As far as the Labour party is concerned, too, there's the whole issue _vis a vis_ entryism that the party has made sure that most mechanisms for voicing dissent, formulating policy and otherwise bringing the party into line with the membership, rather than _vice versa_, have been dissolved.
This means that any attempt at entryism not only has to navigate the issues I mention above, but also (and concurrently) reconstruct and add to mechanisms of accountability that would genuinely put the membership in the driving seat.

That is *not* going to happen, however much wishful thinking is done on your part.

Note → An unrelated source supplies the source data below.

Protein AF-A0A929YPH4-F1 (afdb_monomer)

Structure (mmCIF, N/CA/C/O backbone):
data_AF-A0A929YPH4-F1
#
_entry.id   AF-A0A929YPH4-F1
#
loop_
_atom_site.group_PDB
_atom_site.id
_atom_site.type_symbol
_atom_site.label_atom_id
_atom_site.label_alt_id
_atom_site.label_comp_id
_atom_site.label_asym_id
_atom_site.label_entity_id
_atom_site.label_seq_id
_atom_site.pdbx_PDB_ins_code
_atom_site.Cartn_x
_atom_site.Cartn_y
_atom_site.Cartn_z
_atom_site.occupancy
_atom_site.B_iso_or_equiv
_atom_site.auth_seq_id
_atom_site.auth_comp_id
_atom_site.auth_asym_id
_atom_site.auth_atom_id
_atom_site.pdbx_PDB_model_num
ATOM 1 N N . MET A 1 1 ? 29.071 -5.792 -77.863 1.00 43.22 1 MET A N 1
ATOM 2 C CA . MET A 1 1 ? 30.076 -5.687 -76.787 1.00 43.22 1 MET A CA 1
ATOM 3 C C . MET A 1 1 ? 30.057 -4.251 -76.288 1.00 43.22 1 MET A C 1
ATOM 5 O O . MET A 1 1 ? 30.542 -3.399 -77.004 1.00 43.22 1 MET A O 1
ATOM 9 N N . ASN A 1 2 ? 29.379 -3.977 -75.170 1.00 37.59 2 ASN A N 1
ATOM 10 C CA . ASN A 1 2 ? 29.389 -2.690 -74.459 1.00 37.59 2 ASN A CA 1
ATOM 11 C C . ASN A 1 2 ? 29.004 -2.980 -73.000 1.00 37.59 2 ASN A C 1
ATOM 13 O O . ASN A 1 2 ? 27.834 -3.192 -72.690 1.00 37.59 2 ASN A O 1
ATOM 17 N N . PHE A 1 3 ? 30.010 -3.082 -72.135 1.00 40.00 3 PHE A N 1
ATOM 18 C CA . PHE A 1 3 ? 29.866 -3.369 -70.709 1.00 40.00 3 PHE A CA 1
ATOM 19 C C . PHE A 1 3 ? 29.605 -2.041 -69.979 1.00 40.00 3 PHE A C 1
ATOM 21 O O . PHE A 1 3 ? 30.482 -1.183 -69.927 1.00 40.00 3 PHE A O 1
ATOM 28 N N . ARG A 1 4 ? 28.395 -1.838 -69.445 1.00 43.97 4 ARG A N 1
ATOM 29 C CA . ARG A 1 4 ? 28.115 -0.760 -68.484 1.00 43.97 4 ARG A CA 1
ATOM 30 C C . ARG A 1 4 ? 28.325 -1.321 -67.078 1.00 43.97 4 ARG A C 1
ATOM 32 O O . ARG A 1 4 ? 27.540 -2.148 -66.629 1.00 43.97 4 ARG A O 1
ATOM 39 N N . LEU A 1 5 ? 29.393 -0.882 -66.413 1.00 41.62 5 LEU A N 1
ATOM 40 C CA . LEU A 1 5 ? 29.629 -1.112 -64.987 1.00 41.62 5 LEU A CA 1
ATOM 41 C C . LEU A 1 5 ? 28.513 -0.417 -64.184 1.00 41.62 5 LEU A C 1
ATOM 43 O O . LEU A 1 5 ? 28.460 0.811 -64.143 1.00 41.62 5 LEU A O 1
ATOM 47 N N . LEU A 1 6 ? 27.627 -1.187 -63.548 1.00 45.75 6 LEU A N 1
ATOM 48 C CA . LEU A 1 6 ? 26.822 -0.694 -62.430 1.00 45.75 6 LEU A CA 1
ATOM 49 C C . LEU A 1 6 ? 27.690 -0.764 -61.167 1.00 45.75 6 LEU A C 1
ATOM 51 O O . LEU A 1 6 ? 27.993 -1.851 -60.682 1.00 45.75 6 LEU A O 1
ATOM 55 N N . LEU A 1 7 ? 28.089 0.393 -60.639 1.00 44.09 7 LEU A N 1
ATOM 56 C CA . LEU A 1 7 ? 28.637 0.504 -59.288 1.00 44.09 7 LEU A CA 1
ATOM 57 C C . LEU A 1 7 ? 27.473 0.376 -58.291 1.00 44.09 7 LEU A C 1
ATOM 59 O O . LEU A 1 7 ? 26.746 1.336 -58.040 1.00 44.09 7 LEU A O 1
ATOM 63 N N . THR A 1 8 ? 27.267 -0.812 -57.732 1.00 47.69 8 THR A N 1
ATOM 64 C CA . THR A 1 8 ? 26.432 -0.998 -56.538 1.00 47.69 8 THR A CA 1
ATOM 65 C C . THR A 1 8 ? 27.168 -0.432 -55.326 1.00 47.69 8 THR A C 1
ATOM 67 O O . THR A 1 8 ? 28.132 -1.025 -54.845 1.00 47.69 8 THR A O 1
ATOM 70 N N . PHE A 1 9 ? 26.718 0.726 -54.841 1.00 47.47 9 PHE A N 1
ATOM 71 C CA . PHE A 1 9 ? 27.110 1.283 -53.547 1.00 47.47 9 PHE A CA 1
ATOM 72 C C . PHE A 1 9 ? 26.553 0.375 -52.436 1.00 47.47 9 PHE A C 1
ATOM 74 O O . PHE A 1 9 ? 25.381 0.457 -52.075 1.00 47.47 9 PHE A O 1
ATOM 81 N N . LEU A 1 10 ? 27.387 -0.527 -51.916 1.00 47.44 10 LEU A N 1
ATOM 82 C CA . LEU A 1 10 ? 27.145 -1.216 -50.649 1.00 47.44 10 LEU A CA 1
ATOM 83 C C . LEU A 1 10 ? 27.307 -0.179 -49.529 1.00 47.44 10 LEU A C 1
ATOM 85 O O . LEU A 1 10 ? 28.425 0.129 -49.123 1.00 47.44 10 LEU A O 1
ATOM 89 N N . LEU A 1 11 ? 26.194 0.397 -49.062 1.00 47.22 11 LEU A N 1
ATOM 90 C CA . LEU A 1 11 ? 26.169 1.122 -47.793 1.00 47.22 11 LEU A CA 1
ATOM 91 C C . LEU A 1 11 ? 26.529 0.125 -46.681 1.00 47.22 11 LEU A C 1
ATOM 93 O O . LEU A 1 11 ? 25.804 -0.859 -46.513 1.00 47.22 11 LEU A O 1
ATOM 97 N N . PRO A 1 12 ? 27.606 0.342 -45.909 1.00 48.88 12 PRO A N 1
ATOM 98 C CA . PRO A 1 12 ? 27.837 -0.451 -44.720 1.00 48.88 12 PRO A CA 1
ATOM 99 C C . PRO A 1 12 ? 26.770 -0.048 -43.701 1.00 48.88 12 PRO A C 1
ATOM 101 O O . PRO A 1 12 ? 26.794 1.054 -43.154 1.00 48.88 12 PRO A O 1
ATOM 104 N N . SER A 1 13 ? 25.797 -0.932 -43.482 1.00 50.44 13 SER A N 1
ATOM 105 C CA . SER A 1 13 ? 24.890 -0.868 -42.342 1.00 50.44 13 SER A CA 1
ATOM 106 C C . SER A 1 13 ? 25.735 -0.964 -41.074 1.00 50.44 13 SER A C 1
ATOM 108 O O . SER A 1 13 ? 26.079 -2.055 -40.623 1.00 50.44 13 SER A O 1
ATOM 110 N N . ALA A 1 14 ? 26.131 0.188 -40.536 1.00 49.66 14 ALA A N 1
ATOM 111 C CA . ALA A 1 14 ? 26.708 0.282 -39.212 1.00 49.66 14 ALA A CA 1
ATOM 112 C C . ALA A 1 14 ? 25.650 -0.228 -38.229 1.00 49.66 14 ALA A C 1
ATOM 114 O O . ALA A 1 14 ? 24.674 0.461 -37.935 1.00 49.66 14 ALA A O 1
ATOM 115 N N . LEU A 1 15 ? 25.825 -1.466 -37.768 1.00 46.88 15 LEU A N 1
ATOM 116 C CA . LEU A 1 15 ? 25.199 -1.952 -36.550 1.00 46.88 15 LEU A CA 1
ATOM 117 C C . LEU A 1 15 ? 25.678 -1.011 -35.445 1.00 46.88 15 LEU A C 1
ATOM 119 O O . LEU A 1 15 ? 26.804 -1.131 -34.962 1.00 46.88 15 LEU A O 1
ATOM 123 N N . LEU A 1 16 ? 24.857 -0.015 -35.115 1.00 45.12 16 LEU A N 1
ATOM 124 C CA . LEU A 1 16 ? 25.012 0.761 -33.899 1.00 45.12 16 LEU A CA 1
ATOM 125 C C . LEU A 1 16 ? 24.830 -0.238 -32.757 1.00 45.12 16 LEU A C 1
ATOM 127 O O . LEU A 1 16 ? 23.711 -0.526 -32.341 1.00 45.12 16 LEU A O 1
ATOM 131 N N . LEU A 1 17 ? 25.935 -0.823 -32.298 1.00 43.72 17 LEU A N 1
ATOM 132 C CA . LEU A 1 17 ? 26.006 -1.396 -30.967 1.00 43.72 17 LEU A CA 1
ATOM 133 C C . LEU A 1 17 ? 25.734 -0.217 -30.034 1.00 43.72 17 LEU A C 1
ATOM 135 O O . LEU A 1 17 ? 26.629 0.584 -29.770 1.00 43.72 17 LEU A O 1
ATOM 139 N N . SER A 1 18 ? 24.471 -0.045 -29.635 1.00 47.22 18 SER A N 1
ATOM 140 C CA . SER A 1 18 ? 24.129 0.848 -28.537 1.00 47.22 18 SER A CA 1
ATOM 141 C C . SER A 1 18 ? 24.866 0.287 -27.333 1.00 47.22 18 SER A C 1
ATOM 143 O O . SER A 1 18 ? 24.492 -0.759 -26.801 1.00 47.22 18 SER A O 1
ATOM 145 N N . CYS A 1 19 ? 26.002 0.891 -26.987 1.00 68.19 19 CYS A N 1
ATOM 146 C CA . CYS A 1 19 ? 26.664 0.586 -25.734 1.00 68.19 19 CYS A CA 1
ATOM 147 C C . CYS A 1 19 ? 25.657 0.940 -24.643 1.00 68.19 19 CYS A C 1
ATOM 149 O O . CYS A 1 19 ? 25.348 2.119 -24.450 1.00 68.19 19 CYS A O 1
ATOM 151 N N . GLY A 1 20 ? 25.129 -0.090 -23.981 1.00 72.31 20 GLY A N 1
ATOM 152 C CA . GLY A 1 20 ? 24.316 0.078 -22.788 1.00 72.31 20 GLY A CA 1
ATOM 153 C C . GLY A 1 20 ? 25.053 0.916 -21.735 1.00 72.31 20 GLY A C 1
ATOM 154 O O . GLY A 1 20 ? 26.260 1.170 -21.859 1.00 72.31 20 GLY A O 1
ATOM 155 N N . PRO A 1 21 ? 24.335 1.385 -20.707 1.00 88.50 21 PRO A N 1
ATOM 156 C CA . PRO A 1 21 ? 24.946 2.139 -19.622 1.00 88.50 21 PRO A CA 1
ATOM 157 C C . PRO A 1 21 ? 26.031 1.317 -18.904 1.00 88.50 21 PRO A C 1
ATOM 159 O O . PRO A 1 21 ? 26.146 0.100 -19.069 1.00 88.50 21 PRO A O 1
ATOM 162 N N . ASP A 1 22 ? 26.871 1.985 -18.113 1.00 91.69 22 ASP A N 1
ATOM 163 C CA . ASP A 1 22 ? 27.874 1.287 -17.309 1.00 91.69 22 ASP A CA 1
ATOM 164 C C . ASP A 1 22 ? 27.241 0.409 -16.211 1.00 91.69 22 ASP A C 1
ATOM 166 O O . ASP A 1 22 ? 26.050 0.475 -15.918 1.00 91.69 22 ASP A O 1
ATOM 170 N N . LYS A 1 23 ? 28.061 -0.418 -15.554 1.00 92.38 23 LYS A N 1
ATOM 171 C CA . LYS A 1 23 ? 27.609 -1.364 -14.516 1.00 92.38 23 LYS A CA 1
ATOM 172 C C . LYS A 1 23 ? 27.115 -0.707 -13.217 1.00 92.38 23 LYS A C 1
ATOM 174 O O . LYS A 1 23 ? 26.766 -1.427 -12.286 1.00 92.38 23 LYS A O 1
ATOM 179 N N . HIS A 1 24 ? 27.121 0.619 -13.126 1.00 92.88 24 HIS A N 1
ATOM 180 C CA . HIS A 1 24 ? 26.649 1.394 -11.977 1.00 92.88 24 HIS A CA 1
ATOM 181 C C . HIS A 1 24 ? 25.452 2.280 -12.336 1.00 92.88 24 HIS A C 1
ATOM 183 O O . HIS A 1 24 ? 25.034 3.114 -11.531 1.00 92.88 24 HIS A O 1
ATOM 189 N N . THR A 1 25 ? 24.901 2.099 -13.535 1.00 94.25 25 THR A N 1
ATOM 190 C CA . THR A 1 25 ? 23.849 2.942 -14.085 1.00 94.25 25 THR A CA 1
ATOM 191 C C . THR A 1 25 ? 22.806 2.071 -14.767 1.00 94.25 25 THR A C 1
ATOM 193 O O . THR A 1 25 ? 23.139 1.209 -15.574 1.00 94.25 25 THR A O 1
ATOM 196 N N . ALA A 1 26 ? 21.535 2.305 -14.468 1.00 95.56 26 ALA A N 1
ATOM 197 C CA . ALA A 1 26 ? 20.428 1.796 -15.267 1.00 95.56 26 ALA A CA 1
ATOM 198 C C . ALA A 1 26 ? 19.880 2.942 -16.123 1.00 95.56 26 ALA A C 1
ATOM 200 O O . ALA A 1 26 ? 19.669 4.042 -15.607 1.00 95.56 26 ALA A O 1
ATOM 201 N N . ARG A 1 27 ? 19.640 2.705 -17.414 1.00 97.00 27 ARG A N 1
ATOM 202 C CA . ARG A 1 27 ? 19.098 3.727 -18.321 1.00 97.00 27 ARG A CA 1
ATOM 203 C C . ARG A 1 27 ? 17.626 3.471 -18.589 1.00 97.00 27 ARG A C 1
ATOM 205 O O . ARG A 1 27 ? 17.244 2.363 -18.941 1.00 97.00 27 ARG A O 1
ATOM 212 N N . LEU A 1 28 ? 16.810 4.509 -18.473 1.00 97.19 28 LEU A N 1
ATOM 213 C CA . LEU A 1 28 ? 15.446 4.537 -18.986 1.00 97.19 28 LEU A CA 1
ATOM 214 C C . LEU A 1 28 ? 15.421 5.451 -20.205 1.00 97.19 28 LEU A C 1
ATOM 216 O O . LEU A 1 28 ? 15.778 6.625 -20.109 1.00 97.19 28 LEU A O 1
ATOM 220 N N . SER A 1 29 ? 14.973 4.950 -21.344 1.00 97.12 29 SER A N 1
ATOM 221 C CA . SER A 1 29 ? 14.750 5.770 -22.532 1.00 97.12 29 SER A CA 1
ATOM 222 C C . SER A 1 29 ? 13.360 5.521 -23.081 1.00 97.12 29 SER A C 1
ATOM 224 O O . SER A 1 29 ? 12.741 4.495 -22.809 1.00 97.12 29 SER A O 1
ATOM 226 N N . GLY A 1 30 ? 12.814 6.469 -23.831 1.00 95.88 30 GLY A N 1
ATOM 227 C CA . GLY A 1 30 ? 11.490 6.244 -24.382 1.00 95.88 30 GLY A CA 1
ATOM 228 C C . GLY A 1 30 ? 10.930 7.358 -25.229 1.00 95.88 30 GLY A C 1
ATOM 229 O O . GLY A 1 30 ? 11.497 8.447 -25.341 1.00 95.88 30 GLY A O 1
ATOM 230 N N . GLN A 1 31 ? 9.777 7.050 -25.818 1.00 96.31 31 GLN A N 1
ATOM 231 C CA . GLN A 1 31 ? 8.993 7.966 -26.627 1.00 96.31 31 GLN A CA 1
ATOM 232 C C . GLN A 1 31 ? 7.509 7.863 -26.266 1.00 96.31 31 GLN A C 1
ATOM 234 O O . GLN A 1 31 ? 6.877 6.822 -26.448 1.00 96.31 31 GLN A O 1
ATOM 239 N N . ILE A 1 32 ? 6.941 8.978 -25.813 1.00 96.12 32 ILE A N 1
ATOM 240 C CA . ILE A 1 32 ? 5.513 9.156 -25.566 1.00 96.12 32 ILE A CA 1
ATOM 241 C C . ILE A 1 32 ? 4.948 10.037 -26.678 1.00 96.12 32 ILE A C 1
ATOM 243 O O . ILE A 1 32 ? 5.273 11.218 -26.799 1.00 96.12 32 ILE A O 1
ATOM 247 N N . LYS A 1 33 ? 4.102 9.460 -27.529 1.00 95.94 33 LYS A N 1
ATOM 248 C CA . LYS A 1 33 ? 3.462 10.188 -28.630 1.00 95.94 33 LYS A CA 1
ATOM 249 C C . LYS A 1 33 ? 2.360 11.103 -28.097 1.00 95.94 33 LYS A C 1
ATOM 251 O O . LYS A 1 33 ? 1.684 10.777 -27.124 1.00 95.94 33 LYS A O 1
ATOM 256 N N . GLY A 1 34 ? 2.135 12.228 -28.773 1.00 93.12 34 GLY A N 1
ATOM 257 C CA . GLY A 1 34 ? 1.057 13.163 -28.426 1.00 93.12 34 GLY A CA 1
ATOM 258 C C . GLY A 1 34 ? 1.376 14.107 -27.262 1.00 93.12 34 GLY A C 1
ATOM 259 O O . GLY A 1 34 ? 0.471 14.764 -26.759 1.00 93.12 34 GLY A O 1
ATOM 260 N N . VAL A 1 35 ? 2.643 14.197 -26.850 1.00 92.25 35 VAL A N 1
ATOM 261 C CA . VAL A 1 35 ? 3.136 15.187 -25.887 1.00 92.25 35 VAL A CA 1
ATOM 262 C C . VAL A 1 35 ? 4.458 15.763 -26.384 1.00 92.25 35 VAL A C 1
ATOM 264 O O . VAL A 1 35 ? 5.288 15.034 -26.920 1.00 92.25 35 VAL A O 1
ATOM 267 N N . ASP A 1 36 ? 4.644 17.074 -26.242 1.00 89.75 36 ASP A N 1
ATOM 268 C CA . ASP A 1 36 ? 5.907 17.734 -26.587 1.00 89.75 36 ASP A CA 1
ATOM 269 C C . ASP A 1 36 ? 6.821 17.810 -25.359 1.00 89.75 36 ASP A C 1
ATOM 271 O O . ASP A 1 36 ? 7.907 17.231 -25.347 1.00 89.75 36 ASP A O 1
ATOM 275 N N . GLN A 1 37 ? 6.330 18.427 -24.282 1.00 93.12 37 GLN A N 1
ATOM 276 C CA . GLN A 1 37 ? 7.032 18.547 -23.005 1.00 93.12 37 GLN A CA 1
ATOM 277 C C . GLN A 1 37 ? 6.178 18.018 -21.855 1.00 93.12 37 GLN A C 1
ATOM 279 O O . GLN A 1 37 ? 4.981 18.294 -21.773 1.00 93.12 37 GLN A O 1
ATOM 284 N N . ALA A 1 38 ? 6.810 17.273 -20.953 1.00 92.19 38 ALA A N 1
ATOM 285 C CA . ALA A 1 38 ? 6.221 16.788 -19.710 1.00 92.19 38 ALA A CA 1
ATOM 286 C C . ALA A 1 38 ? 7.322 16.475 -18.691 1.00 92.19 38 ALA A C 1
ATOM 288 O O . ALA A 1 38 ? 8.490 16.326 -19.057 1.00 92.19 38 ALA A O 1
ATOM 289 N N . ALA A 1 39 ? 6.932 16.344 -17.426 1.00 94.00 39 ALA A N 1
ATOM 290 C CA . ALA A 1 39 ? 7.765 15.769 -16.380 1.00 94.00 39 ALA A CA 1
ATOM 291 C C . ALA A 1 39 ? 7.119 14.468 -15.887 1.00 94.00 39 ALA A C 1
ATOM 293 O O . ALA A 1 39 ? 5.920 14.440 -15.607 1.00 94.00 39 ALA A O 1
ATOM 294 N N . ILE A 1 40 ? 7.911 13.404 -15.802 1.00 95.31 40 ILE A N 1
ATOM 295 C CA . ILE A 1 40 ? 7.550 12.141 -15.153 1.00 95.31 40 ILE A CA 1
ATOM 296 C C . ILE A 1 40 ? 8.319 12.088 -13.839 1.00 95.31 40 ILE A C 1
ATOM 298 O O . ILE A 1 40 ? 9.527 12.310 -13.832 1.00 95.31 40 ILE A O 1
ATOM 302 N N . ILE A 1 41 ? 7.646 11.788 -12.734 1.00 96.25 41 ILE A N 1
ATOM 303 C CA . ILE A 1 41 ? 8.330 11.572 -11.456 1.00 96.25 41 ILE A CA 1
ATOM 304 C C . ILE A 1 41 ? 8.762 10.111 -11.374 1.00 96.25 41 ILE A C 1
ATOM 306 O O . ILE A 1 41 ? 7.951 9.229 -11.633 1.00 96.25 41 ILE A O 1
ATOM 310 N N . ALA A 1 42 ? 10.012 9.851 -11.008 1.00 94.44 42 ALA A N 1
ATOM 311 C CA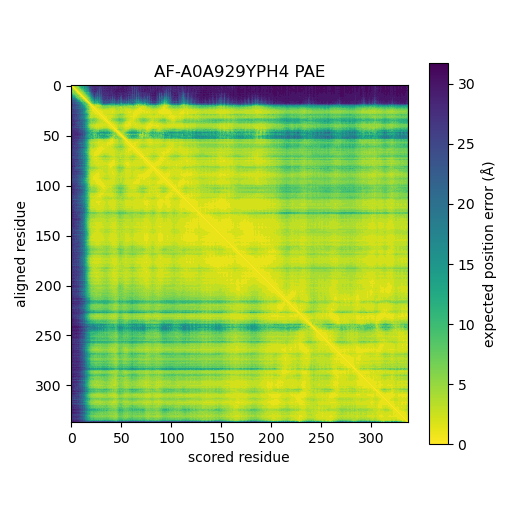 . ALA A 1 42 ? 10.540 8.512 -10.778 1.00 94.44 42 ALA A CA 1
ATOM 312 C C . ALA A 1 42 ? 10.940 8.366 -9.309 1.00 94.44 42 ALA A C 1
ATOM 314 O O . ALA A 1 42 ? 11.726 9.163 -8.797 1.00 94.44 42 ALA A O 1
ATOM 315 N N . TYR A 1 43 ? 10.411 7.351 -8.627 1.00 91.88 43 TYR A N 1
ATOM 316 C CA . TYR A 1 43 ? 10.767 7.069 -7.237 1.00 91.88 43 TYR A CA 1
ATOM 317 C C . TYR A 1 43 ? 10.803 5.564 -6.958 1.00 91.88 43 TYR A C 1
ATOM 319 O O . TYR A 1 43 ? 10.142 4.772 -7.631 1.00 91.88 43 TYR A O 1
ATOM 327 N N . ALA A 1 44 ? 11.579 5.166 -5.951 1.00 89.31 44 ALA A N 1
ATOM 328 C CA . ALA A 1 44 ? 11.576 3.804 -5.432 1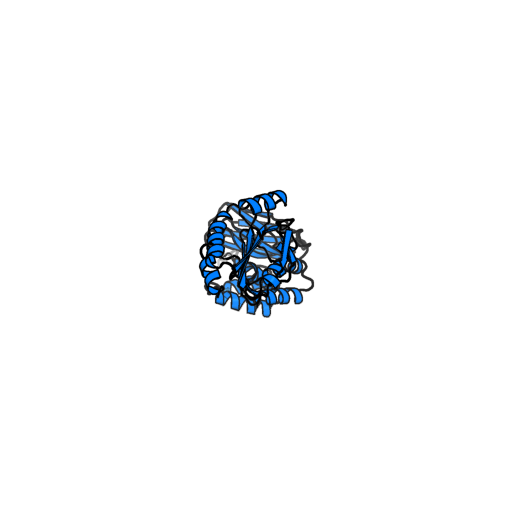.00 89.31 44 ALA A CA 1
ATOM 329 C C . ALA A 1 44 ? 10.484 3.654 -4.351 1.00 89.31 44 ALA A C 1
ATOM 331 O O . ALA A 1 44 ? 10.350 4.533 -3.500 1.00 89.31 44 ALA A O 1
ATOM 332 N N . PRO A 1 45 ? 9.728 2.540 -4.311 1.00 80.69 45 PRO A N 1
ATOM 333 C CA . PRO A 1 45 ? 8.618 2.343 -3.365 1.00 80.69 45 PRO A CA 1
ATOM 334 C C . PRO A 1 45 ? 9.057 2.262 -1.893 1.00 80.69 45 PRO A C 1
ATOM 336 O O . PRO A 1 45 ? 8.228 2.324 -0.987 1.00 80.69 45 PRO A O 1
ATOM 339 N N . ALA A 1 46 ? 10.353 2.093 -1.652 1.00 78.00 46 ALA A N 1
ATOM 340 C CA . ALA A 1 46 ? 10.976 2.158 -0.346 1.00 78.00 46 ALA A CA 1
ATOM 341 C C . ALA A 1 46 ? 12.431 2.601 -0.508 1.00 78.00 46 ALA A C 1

> Yes people are deeply sceptical about (Labour) politicians at present - and with bloody good reason. But there is still a sense that Labour has betrayed us because it ought to be/have been our party.



I believe you're wrong. I believe that most people *expect* some form of betrayal from party politicians, so I don't think that "betrayal" is that much of an issue. By the end of Blair's first government most people who had any interest in politics had clearly been shown that Blair was merely another neo-liberal, albeit one who pretended to empathise with the people he was shitting on. What does appear to be an issue is the nakedness with which policies that are counter to the interests of the mass of the electorate have been pursued by all of the mainstream political parties with virtually *no* pretence at empathy, and every sign of contempt for those whose votes put them in a position of power.


----------



## dynamicbaddog (Oct 8, 2011)

frogwoman said:


> As for being an actually existing organisation with trade union support - have you noticed that ed milliband and co are trying their best to distance themselves from the unions, are talking about diluting their influence on Labour,


so what?
this is nothing new, the leadership has always wanted  to cut it's ties with the unions (read Rob Sewell's In The Cause of Labour for a detailed history of this).


----------



## frogwoman (Oct 8, 2011)

dynamicbaddog said:


> so what?
> this is nothing new, the leadership has always wanted to cut it's ties with the unions (read Rob Sewell's In The Cause of Labour for a detailed history of this).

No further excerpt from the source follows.